So summing up...do not get greedy. Also do not let your recent perfomance influence you. In my case my abismal recent performance influenced me into being greedy , since consciously or not I´m sure I was trying to hard to make up for recent losses...normally I would take the $3000 .

Thursday, August 5, 2010

Contrarian versus Trend trading

Type "trend trading" in google and you get 5 250 000 results. Type "contrarian trading" and you get  2 690 000 . ( It would be funny if contrarian >trending !)

$GS and $MS will suffer from prop spin-off

I beleive one of their advantages , if not the main one, is that their flow (customer) trading gives them an advantage into what the"market" is doing. This allows their prop. desk to benefit...in a way its kind of legal inside trading.
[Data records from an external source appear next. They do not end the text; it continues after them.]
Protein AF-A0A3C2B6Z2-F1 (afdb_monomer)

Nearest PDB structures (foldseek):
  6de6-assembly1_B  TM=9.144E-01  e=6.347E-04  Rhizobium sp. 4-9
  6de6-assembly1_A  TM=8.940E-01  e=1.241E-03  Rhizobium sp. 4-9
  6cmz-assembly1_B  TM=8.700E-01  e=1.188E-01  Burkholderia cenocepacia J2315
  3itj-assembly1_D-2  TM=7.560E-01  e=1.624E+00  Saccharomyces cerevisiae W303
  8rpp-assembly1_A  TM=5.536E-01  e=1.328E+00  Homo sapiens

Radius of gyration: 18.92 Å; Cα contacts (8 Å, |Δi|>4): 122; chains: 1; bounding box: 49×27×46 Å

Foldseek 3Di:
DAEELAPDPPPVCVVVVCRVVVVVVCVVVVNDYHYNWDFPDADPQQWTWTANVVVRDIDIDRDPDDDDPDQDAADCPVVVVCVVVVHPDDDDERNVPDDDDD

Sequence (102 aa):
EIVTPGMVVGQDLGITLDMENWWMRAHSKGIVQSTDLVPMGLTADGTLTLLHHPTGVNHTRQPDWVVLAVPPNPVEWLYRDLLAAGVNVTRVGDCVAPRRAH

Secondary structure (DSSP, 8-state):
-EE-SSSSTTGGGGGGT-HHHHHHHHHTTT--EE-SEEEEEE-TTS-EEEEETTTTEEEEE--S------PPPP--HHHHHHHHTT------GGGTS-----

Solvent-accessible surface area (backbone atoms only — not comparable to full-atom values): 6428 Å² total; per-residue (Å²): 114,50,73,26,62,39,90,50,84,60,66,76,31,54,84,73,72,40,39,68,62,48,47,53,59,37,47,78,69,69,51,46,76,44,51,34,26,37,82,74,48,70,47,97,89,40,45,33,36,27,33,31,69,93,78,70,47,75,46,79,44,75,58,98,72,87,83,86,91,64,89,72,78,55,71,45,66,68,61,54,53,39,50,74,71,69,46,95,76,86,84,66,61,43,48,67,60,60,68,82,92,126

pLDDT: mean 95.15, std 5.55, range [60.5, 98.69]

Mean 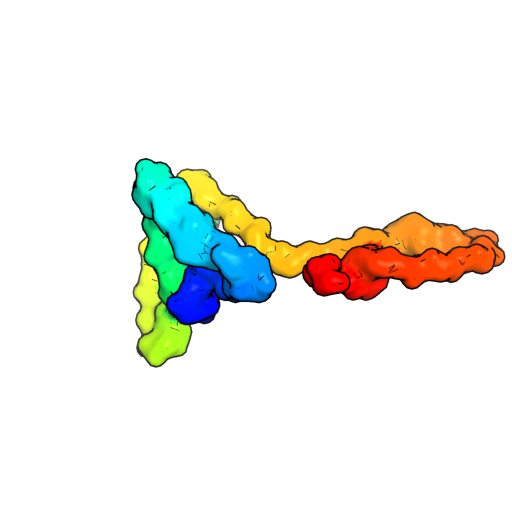predicted aligned error: 3.94 Å

Structure (mmCIF, N/CA/C/O backbone):
data_AF-A0A3C2B6Z2-F1
#
_entry.id   AF-A0A3C2B6Z2-F1
#
loop_
_atom_site.group_PDB
_atom_site.id
_atom_site.type_symbol
_atom_site.label_atom_id
_atom_site.label_alt_id
_atom_site.label_comp_id
_atom_site.label_asym_id
_atom_site.label_entity_id
_atom_site.label_seq_id
_atom_site.pdbx_PDB_ins_code
_atom_site.Cartn_x
_atom_site.Cartn_y
_atom_site.Cartn_z
_atom_site.occupancy
_atom_site.B_iso_or_equiv
_atom_site.auth_seq_id
_atom_site.auth_comp_id
_atom_site.auth_asym_id
_atom_site.auth_atom_id
_atom_site.pdbx_PDB_model_num
ATOM 1 N N . GLU A 1 1 ? -12.285 -3.719 5.879 1.00 96.56 1 GLU A N 1
ATOM 2 C CA . GLU A 1 1 ? -11.817 -2.343 6.149 1.00 96.56 1 GLU A CA 1
ATOM 3 C C . GLU A 1 1 ? -10.713 -2.022 5.153 1.00 96.56 1 GLU A C 1
ATOM 5 O O . GLU A 1 1 ? -9.945 -2.923 4.829 1.00 96.56 1 GLU A O 1
ATOM 10 N N . ILE A 1 2 ? -10.655 -0.797 4.638 1.00 97.38 2 ILE A N 1
ATOM 11 C CA . ILE A 1 2 ? -9.494 -0.284 3.907 1.00 97.38 2 ILE A CA 1
ATOM 12 C C . ILE A 1 2 ? -8.839 0.765 4.795 1.00 97.38 2 ILE A C 1
ATOM 14 O O . ILE A 1 2 ? -9.480 1.747 5.167 1.00 97.38 2 ILE A O 1
ATOM 18 N N . VAL A 1 3 ? -7.577 0.523 5.133 1.00 97.81 3 VAL A N 1
ATOM 19 C CA . VAL A 1 3 ? -6.763 1.398 5.976 1.00 97.81 3 VAL A CA 1
ATOM 20 C C . VAL A 1 3 ? -5.755 2.120 5.094 1.00 97.81 3 VAL A C 1
ATOM 22 O O . VAL A 1 3 ? -5.122 1.494 4.244 1.00 97.81 3 VAL A O 1
ATOM 25 N N . THR A 1 4 ? -5.606 3.426 5.284 1.00 97.12 4 THR A N 1
ATOM 26 C CA . THR A 1 4 ? -4.647 4.242 4.536 1.00 97.12 4 THR A CA 1
ATOM 27 C C . THR A 1 4 ? -4.018 5.301 5.438 1.00 97.12 4 THR A C 1
ATOM 29 O O . THR A 1 4 ? -4.719 5.858 6.284 1.00 97.12 4 THR A O 1
ATOM 32 N N . PRO A 1 5 ? -2.731 5.635 5.238 1.00 96.62 5 PRO A N 1
ATOM 33 C CA . PRO A 1 5 ? -2.125 6.810 5.855 1.00 96.62 5 PRO A CA 1
ATOM 34 C C . PRO A 1 5 ? -2.546 8.120 5.170 1.00 96.62 5 PRO A C 1
ATOM 36 O O . PRO A 1 5 ? -2.186 9.193 5.625 1.00 96.62 5 PRO A O 1
ATOM 39 N N . GLY A 1 6 ? -3.245 8.057 4.035 1.00 95.06 6 GLY A N 1
ATOM 40 C CA . GLY A 1 6 ? -3.807 9.244 3.398 1.00 95.06 6 GLY A CA 1
ATOM 41 C C . GLY A 1 6 ? -5.027 9.771 4.152 1.00 95.06 6 GLY A C 1
ATOM 42 O O . GLY A 1 6 ? -5.719 9.016 4.832 1.00 95.06 6 GLY A O 1
ATOM 43 N N . MET A 1 7 ? -5.345 11.046 3.930 1.00 94.38 7 MET A N 1
ATOM 44 C CA . MET A 1 7 ? -6.566 11.682 4.449 1.00 94.38 7 MET A CA 1
ATOM 45 C C . MET A 1 7 ? -7.852 11.108 3.840 1.00 94.38 7 MET A C 1
ATOM 47 O O . MET A 1 7 ? -8.945 11.346 4.341 1.00 94.38 7 MET A O 1
ATOM 51 N N . VAL A 1 8 ? -7.735 10.394 2.717 1.00 94.31 8 VAL A N 1
ATOM 52 C CA . VAL A 1 8 ? -8.847 9.755 2.015 1.00 94.31 8 VAL A CA 1
ATOM 53 C C . VAL A 1 8 ? -8.413 8.408 1.435 1.00 94.31 8 VAL A C 1
ATOM 55 O O . VAL A 1 8 ? -7.252 8.218 1.058 1.00 94.31 8 VAL A O 1
ATOM 58 N N . VAL A 1 9 ? -9.345 7.459 1.320 1.00 95.19 9 VAL A N 1
ATOM 59 C CA . VAL A 1 9 ? -9.097 6.194 0.612 1.00 95.19 9 VAL A CA 1
ATOM 60 C C . VAL A 1 9 ? -9.264 6.405 -0.887 1.00 95.19 9 VAL A C 1
ATOM 62 O O . VAL A 1 9 ? -10.289 6.910 -1.337 1.00 95.19 9 VAL A O 1
ATOM 65 N N . GLY A 1 10 ? -8.282 5.956 -1.671 1.00 91.50 10 GLY A N 1
ATOM 66 C CA . GLY A 1 10 ? -8.364 6.015 -3.129 1.00 91.50 10 GLY A CA 1
ATOM 67 C C . GLY A 1 10 ? -8.163 7.420 -3.700 1.00 91.50 10 GLY A C 1
ATOM 68 O O . GLY A 1 10 ? -8.742 7.719 -4.737 1.00 91.50 10 GLY A O 1
ATOM 69 N N . GLN A 1 11 ? -7.329 8.259 -3.066 1.00 89.25 11 GLN A N 1
ATOM 70 C CA . GLN A 1 11 ? -6.968 9.612 -3.540 1.00 89.25 11 GLN A CA 1
ATOM 71 C C . GLN A 1 11 ? -6.602 9.648 -5.037 1.00 89.25 11 GLN A C 1
ATOM 73 O O . GLN A 1 11 ? -6.858 10.617 -5.747 1.00 89.25 11 GLN A O 1
ATOM 78 N N . ASP A 1 12 ? -6.043 8.551 -5.533 1.00 87.94 12 ASP A N 1
ATOM 79 C CA . ASP A 1 12 ? -5.609 8.386 -6.915 1.00 87.94 12 ASP A CA 1
ATOM 80 C C . ASP A 1 12 ? -6.750 8.254 -7.919 1.00 87.94 12 ASP A C 1
ATOM 82 O O . ASP A 1 12 ? -6.537 8.441 -9.109 1.00 87.94 12 ASP A O 1
ATOM 86 N N . LEU A 1 13 ? -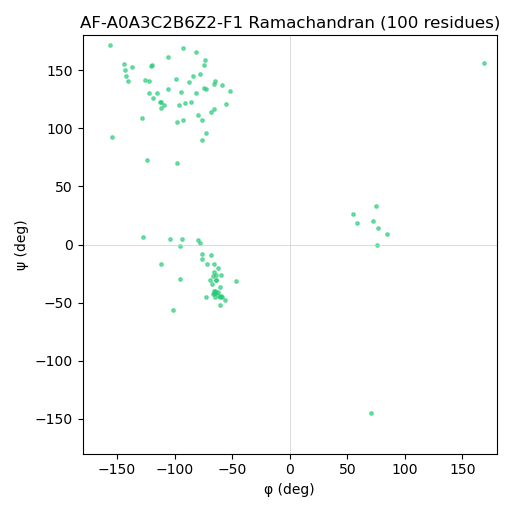7.965 7.965 -7.463 1.00 90.00 13 LEU A N 1
ATOM 87 C CA . LEU A 1 13 ? -9.160 7.963 -8.304 1.00 90.00 13 LEU A CA 1
ATOM 88 C C . LEU A 1 13 ? -9.655 9.384 -8.601 1.00 90.00 13 LEU A C 1
ATOM 90 O O . LEU A 1 13 ? -10.478 9.566 -9.503 1.00 90.00 13 LEU A O 1
ATOM 94 N N . GLY A 1 14 ? -9.130 10.390 -7.890 1.00 87.38 14 GLY A N 1
ATOM 95 C CA . GLY A 1 14 ? -9.446 11.798 -8.117 1.00 87.38 14 GLY A CA 1
ATOM 96 C C . GLY A 1 14 ? -9.078 12.267 -9.526 1.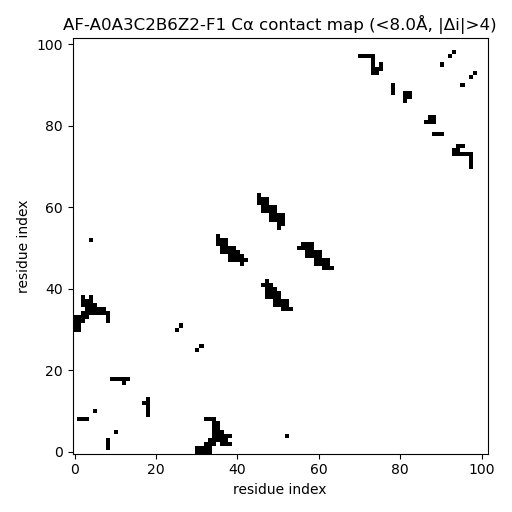00 87.38 14 GLY A C 1
ATOM 97 O O . GLY A 1 14 ? -9.845 13.003 -10.137 1.00 87.38 14 GLY A O 1
ATOM 98 N N . ILE A 1 15 ? -7.970 11.776 -10.101 1.00 89.06 15 ILE A N 1
ATOM 99 C CA . ILE A 1 15 ? -7.575 12.132 -11.480 1.00 89.06 15 ILE A CA 1
ATOM 100 C C . ILE A 1 15 ? -8.546 11.594 -12.540 1.00 89.06 15 ILE A C 1
ATOM 102 O O . ILE A 1 15 ? -8.670 12.176 -13.611 1.00 89.06 15 ILE A O 1
ATOM 106 N N . THR A 1 16 ? -9.242 10.497 -12.238 1.00 89.19 16 THR A N 1
ATOM 107 C CA . THR A 1 16 ? -10.241 9.878 -13.119 1.00 89.19 16 THR A CA 1
ATOM 108 C C . THR A 1 16 ? -11.672 10.318 -12.812 1.00 89.19 16 THR A C 1
ATOM 110 O O . THR A 1 16 ? -12.590 9.862 -13.485 1.00 89.19 16 THR A O 1
ATOM 113 N N . LEU A 1 17 ? -11.878 11.173 -11.800 1.00 89.62 17 LEU A N 1
ATOM 114 C CA . LEU A 1 17 ? -13.200 11.590 -11.306 1.00 89.62 17 LEU A CA 1
ATOM 115 C C . LEU A 1 17 ? -14.123 10.413 -10.904 1.00 89.62 17 LEU A C 1
ATOM 117 O O . LEU A 1 17 ? -15.345 10.535 -10.941 1.00 89.62 17 LEU A O 1
ATOM 121 N N . ASP A 1 18 ? -13.557 9.259 -10.525 1.00 92.94 18 ASP A N 1
ATOM 122 C CA . ASP A 1 18 ? -14.323 8.075 -10.081 1.00 92.94 18 ASP A CA 1
ATOM 123 C C . ASP A 1 18 ? -14.276 7.893 -8.556 1.00 92.94 18 ASP A C 1
ATOM 125 O O . ASP A 1 18 ? -14.803 6.913 -8.041 1.00 92.94 18 ASP A O 1
ATOM 129 N N . MET A 1 19 ? -13.664 8.813 -7.802 1.00 93.94 19 MET A N 1
ATOM 130 C CA . MET A 1 19 ? -13.468 8.649 -6.357 1.00 93.94 19 MET A CA 1
ATOM 131 C C . MET A 1 19 ? -14.800 8.522 -5.602 1.00 93.94 19 MET A C 1
ATOM 133 O O . MET A 1 19 ? -15.013 7.546 -4.884 1.00 93.94 19 MET A O 1
ATOM 137 N N . GLU A 1 20 ? -15.732 9.450 -5.815 1.00 94.31 20 GLU A N 1
ATOM 138 C CA . GLU A 1 20 ? -17.045 9.458 -5.166 1.00 94.31 20 GLU A CA 1
ATOM 139 C C . GLU A 1 20 ? -17.892 8.261 -5.611 1.00 94.31 20 GLU A C 1
ATOM 141 O O . GLU A 1 20 ? -18.533 7.594 -4.796 1.00 94.31 20 GLU A O 1
ATOM 146 N N . ASN A 1 21 ? -17.851 7.939 -6.905 1.00 95.81 21 ASN A N 1
ATOM 147 C CA . ASN A 1 21 ? -18.535 6.776 -7.463 1.00 95.81 21 ASN A CA 1
ATOM 148 C C . ASN A 1 21 ? -17.995 5.469 -6.869 1.00 95.81 21 ASN A C 1
ATOM 150 O O . ASN A 1 21 ? -18.768 4.567 -6.533 1.00 95.81 21 ASN A O 1
ATOM 154 N N . TRP A 1 22 ? -16.681 5.365 -6.687 1.00 95.50 22 TRP A N 1
ATOM 155 C CA . TRP A 1 22 ? -16.054 4.235 -6.021 1.00 95.50 22 TRP A CA 1
ATOM 156 C C . TRP A 1 22 ? -16.437 4.172 -4.538 1.00 95.50 22 TRP A C 1
ATOM 158 O O . TRP A 1 22 ? -16.810 3.092 -4.075 1.00 95.50 22 TRP A O 1
ATOM 168 N N . TRP A 1 23 ? -16.462 5.297 -3.810 1.00 96.19 23 TRP A N 1
ATOM 169 C CA . TRP A 1 23 ? -16.928 5.336 -2.416 1.00 96.19 23 TRP A CA 1
ATOM 170 C C . TRP A 1 23 ? -18.370 4.881 -2.266 1.00 96.19 23 TRP A C 1
ATOM 172 O O . TRP A 1 23 ? -18.642 4.069 -1.385 1.00 96.19 23 TRP A O 1
ATOM 182 N N . MET A 1 24 ? -19.279 5.321 -3.138 1.00 96.81 24 MET A N 1
ATOM 183 C CA . MET A 1 24 ? -20.669 4.857 -3.116 1.00 96.81 24 MET A CA 1
ATOM 184 C C . MET A 1 24 ? -20.754 3.336 -3.290 1.00 96.81 24 MET A C 1
ATOM 186 O O . MET A 1 24 ? -21.459 2.664 -2.536 1.00 96.81 24 MET A O 1
ATOM 190 N N . ARG A 1 25 ? -19.997 2.773 -4.244 1.00 97.50 25 ARG A N 1
ATOM 191 C CA . ARG A 1 25 ? -19.942 1.318 -4.478 1.00 97.50 25 ARG A CA 1
ATOM 192 C C . ARG A 1 25 ? -19.281 0.552 -3.328 1.00 97.50 25 ARG A C 1
ATOM 194 O O . ARG A 1 25 ? -19.656 -0.588 -3.069 1.00 97.50 25 ARG A O 1
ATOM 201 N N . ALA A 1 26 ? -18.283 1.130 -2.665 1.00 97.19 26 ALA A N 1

If they install a real chinese wall, this advantage is gone. (This applies to other investment banks as well, but more so to $GS and $MS...just look at the % of profits from Goldman´s famous FICC department.)

Wednesday, August 4, 2010

SP500 new recent high not convincing.

While the sp500 reaches new recent highs, the russel 2000, the banks, and the semis could not give a shit. very suspicious.

Tuesday, August 3, 2010

Thoughts on my trading style

I believe most successful traders develop a style that fits their personality for whatever reason, consciously or not. The basic choices available are trend following or mean reversion AND your time frame. I trade predominantly in the "square" under mean reversion on one axis and intraday or overnight in the other axis.
My investment horizon has a half-life of three days ; i.e. one week IS the long term for me.

Friday, July 16, 2010

OK earnings; bad reactions

$INTC had great earnings was up 6% and ended up 1%. $JPM $BAC $C beat earnings (not revenues) and all are down; a lot of talk about provisions being reversed, but that is one thing , another is simply making less provisions...worth investigating. Any way maybe the market haad gone up too fast from 103 $SPY to 110.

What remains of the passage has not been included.